#### [Work required]
Which lines of the material contain the word "Anhydro"? Show each one.

#### [Records supplied]
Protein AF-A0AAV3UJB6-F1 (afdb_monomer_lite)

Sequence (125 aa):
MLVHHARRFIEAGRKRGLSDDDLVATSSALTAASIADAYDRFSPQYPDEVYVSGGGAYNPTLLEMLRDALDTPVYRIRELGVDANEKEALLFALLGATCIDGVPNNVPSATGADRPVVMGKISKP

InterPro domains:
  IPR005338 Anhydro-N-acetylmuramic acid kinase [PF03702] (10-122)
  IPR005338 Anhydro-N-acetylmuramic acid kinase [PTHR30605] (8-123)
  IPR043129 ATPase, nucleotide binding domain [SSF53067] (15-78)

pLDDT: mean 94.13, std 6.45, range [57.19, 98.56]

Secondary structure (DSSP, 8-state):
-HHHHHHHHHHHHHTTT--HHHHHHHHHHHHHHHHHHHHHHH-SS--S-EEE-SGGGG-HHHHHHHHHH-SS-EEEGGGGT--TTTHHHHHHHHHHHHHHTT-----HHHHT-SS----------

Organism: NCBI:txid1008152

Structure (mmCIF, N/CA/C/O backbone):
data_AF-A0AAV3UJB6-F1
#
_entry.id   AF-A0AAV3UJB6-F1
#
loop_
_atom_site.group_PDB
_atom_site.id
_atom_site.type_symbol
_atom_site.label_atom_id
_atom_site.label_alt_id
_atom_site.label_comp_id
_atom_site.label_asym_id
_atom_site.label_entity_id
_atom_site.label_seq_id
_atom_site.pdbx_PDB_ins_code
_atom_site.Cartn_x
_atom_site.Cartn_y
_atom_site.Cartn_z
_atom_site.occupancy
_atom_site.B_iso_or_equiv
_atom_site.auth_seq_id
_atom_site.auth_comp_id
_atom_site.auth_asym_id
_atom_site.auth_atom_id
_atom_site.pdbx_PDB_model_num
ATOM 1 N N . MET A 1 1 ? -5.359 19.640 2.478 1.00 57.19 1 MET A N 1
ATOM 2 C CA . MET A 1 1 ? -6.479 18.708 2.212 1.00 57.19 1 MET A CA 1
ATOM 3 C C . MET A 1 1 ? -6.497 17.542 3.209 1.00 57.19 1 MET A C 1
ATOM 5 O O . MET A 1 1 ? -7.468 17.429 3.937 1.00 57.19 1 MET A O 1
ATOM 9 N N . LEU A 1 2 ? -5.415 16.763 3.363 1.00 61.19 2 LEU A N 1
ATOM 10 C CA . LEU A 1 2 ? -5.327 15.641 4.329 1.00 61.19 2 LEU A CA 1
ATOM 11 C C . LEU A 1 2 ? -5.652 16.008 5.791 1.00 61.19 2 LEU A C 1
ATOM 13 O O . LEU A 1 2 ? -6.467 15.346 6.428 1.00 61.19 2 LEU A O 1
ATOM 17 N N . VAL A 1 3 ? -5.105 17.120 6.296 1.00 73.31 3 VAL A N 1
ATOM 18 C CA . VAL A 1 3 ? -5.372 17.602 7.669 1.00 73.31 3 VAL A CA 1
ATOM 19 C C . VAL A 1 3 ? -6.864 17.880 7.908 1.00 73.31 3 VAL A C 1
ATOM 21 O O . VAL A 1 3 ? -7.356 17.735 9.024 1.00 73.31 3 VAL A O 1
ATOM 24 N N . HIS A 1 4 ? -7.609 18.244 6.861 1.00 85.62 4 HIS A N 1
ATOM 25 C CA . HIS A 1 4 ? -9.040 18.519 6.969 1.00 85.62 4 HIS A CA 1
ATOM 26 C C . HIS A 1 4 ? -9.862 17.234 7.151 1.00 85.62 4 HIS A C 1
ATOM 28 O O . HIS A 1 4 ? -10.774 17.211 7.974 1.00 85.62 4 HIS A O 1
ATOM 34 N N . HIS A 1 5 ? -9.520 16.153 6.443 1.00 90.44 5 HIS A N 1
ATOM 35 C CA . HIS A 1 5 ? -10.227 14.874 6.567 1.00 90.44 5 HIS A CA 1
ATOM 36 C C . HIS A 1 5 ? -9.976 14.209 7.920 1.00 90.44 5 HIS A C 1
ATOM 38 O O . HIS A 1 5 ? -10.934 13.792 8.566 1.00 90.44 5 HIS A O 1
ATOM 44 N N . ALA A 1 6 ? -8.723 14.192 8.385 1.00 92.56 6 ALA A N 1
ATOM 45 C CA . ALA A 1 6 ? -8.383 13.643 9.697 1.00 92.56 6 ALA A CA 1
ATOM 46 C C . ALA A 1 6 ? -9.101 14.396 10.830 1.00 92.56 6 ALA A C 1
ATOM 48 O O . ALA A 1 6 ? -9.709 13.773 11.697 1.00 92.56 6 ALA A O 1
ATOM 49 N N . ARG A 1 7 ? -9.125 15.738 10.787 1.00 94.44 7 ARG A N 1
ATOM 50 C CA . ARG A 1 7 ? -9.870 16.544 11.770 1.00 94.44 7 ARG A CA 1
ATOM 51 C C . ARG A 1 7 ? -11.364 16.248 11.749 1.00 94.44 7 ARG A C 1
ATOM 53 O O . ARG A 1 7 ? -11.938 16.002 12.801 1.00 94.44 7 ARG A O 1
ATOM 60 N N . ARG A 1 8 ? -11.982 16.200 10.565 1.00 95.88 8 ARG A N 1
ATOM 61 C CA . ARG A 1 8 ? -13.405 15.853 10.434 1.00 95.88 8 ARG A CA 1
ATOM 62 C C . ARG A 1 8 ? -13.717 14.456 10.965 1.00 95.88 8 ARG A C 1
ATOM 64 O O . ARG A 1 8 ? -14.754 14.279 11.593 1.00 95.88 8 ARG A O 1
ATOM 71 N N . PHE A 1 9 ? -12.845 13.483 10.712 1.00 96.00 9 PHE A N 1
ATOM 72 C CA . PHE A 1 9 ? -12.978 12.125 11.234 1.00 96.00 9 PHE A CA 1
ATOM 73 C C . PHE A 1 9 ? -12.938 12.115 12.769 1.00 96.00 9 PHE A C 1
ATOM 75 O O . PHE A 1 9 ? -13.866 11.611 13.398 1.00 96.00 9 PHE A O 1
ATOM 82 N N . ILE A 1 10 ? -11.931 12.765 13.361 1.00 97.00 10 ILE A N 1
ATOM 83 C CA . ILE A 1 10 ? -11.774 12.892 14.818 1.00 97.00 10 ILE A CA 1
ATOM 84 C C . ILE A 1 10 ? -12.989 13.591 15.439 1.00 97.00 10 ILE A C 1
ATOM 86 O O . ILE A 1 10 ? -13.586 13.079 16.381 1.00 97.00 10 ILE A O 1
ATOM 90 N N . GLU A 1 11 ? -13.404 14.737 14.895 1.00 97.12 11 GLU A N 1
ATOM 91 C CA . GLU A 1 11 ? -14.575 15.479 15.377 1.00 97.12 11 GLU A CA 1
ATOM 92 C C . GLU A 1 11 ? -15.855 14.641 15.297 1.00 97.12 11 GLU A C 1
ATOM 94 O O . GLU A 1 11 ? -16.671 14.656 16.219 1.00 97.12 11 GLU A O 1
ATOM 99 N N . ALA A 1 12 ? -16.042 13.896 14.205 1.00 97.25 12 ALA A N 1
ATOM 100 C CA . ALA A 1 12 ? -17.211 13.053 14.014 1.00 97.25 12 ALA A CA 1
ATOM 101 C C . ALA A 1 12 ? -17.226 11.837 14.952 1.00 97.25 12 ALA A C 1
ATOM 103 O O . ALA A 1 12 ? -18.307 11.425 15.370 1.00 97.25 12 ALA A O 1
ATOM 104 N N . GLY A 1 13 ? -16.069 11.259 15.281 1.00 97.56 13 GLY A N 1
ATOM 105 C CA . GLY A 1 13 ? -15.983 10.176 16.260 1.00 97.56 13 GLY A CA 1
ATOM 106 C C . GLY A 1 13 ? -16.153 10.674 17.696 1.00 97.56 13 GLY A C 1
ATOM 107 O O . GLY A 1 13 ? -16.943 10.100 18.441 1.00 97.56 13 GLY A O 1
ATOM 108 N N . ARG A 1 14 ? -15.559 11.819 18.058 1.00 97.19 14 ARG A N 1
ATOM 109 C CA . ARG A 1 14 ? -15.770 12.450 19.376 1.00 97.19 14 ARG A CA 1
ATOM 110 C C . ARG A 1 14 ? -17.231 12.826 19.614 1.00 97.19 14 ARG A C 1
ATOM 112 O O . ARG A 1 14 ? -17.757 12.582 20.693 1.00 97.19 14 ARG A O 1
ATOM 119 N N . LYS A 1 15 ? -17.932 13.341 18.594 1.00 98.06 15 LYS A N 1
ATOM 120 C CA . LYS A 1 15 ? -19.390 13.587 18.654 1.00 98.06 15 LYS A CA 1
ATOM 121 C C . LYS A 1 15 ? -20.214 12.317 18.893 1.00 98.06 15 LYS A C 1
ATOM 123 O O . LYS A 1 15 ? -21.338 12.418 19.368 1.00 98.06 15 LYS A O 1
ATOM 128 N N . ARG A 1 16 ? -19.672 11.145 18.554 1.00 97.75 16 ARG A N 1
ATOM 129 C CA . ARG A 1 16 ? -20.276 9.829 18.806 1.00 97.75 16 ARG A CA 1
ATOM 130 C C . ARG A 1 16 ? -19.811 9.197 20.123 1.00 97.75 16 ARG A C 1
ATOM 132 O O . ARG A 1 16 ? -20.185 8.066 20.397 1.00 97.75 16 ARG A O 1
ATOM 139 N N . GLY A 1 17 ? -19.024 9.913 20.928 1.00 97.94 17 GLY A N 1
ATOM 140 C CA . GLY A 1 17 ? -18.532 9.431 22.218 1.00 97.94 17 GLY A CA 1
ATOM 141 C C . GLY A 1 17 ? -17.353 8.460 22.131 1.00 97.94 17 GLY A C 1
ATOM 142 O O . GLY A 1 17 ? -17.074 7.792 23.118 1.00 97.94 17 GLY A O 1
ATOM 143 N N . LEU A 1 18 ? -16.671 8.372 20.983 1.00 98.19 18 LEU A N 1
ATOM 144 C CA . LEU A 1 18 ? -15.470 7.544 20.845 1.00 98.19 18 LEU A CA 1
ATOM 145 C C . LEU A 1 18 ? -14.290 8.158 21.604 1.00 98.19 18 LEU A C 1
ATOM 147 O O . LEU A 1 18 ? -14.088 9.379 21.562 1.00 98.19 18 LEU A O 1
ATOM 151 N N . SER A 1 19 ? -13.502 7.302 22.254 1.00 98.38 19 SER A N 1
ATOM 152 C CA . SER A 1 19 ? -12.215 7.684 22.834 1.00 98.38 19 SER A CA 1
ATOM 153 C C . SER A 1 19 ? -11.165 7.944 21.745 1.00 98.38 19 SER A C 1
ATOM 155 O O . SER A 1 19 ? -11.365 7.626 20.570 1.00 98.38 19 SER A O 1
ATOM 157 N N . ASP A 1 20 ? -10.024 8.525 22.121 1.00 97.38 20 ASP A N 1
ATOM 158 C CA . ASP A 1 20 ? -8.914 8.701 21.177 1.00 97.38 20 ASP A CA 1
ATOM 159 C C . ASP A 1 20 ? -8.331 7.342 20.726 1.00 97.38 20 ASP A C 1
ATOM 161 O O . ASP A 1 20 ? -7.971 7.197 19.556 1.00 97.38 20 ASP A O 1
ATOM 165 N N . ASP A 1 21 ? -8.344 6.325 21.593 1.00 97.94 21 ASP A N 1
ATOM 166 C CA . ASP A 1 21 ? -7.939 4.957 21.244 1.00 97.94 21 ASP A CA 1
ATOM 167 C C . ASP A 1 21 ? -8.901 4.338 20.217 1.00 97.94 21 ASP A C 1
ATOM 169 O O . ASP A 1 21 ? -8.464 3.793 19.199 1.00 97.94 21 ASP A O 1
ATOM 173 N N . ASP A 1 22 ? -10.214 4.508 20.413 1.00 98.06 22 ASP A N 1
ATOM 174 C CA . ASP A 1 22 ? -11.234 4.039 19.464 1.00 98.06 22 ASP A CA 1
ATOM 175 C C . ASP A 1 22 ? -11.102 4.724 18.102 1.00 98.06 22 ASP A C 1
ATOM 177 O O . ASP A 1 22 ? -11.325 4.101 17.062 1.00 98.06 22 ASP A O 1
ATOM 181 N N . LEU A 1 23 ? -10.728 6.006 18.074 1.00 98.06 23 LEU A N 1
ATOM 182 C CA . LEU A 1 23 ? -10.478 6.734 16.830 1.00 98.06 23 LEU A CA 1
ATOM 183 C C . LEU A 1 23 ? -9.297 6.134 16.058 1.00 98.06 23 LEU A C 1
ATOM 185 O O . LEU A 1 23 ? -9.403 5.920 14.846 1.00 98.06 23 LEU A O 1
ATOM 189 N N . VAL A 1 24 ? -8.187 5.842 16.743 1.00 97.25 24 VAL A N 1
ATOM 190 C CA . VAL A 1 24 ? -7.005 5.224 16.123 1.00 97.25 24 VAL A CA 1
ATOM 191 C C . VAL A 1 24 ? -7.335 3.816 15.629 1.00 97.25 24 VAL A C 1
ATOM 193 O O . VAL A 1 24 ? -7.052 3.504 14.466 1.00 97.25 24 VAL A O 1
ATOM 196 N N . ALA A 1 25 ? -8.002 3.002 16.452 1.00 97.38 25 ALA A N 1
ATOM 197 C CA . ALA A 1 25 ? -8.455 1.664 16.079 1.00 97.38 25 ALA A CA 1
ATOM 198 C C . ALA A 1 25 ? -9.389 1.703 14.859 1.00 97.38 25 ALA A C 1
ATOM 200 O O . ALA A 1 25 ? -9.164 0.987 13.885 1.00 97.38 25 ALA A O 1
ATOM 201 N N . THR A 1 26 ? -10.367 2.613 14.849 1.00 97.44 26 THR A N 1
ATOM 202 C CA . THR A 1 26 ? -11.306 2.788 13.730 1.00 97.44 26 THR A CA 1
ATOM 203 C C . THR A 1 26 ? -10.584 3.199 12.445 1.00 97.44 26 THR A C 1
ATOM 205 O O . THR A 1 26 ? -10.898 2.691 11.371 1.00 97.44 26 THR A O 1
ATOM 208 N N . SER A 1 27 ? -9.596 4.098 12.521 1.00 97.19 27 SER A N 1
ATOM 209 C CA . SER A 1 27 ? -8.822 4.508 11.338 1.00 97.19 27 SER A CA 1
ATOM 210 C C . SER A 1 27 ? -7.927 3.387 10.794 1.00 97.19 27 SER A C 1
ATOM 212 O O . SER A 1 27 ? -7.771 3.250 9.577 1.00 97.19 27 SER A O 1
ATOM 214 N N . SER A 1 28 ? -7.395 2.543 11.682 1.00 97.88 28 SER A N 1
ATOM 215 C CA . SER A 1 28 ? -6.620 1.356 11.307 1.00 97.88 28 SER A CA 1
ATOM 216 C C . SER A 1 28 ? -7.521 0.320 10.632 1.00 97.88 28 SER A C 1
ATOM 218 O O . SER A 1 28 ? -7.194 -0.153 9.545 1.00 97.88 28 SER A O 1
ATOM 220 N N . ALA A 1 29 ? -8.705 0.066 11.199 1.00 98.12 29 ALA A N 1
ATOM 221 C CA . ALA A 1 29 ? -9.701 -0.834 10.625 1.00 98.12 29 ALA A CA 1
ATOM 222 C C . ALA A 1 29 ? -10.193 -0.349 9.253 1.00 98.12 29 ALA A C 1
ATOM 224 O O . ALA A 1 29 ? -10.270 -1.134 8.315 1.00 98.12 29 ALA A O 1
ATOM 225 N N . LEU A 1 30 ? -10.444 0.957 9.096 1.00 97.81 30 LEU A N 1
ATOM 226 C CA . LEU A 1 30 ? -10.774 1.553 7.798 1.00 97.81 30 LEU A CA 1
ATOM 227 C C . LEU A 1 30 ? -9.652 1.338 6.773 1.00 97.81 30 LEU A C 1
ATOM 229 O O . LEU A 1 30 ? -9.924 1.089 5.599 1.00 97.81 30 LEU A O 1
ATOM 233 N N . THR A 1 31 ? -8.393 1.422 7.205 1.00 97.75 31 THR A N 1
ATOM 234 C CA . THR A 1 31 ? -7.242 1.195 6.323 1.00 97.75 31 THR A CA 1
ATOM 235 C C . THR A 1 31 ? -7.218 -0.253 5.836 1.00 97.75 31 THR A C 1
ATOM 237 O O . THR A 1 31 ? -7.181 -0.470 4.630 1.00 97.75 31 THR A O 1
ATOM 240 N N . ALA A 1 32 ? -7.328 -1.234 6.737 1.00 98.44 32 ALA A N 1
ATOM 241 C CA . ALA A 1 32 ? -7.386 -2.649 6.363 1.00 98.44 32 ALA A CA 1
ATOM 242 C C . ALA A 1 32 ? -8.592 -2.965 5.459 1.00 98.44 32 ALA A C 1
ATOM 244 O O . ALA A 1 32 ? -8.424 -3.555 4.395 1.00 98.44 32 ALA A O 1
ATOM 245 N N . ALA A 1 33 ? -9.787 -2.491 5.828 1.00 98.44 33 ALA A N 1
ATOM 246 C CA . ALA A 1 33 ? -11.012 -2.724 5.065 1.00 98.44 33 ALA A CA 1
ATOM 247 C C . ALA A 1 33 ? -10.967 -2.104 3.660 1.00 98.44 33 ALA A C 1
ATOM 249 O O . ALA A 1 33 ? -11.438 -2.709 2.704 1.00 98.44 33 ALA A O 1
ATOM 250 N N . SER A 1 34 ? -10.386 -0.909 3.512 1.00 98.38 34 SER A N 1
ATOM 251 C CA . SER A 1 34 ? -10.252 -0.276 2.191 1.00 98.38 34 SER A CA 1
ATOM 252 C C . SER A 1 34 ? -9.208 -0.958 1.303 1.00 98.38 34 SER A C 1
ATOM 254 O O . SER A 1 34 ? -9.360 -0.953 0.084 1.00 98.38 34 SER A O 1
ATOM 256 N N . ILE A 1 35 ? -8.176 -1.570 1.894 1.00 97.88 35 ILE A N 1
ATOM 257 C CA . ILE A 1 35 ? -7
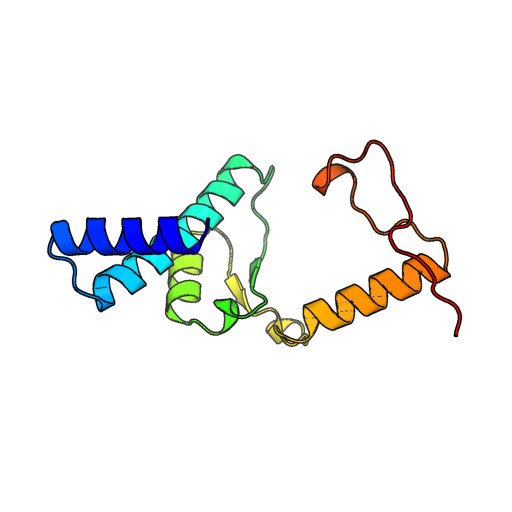.232 -2.420 1.160 1.00 97.88 35 ILE A CA 1
ATOM 258 C C . ILE A 1 35 ? -7.940 -3.690 0.670 1.00 97.88 35 ILE A C 1
ATOM 260 O O . ILE A 1 35 ? -7.815 -4.009 -0.508 1.00 97.88 35 ILE A O 1
ATOM 264 N N . ALA A 1 36 ? -8.709 -4.370 1.525 1.00 97.56 36 ALA A N 1
ATOM 265 C CA . ALA A 1 36 ? -9.484 -5.554 1.136 1.00 97.56 36 ALA A CA 1
ATOM 266 C C . ALA A 1 36 ? -10.509 -5.246 0.027 1.00 97.56 36 ALA A C 1
ATOM 268 O O . ALA A 1 36 ? -10.487 -5.894 -1.015 1.00 97.56 36 ALA A O 1
ATOM 269 N N . ASP A 1 37 ? -11.293 -4.168 0.171 1.00 97.94 37 ASP A N 1
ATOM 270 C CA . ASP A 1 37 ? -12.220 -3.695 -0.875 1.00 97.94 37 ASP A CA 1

#### [Task result]
  IPR005338 Anhydro-N-acetylmuramic acid kinase [PF03702] (10-122)
  IPR005338 Anhydro-N-acetylmuramic acid kinase [PTHR30605] (8-123)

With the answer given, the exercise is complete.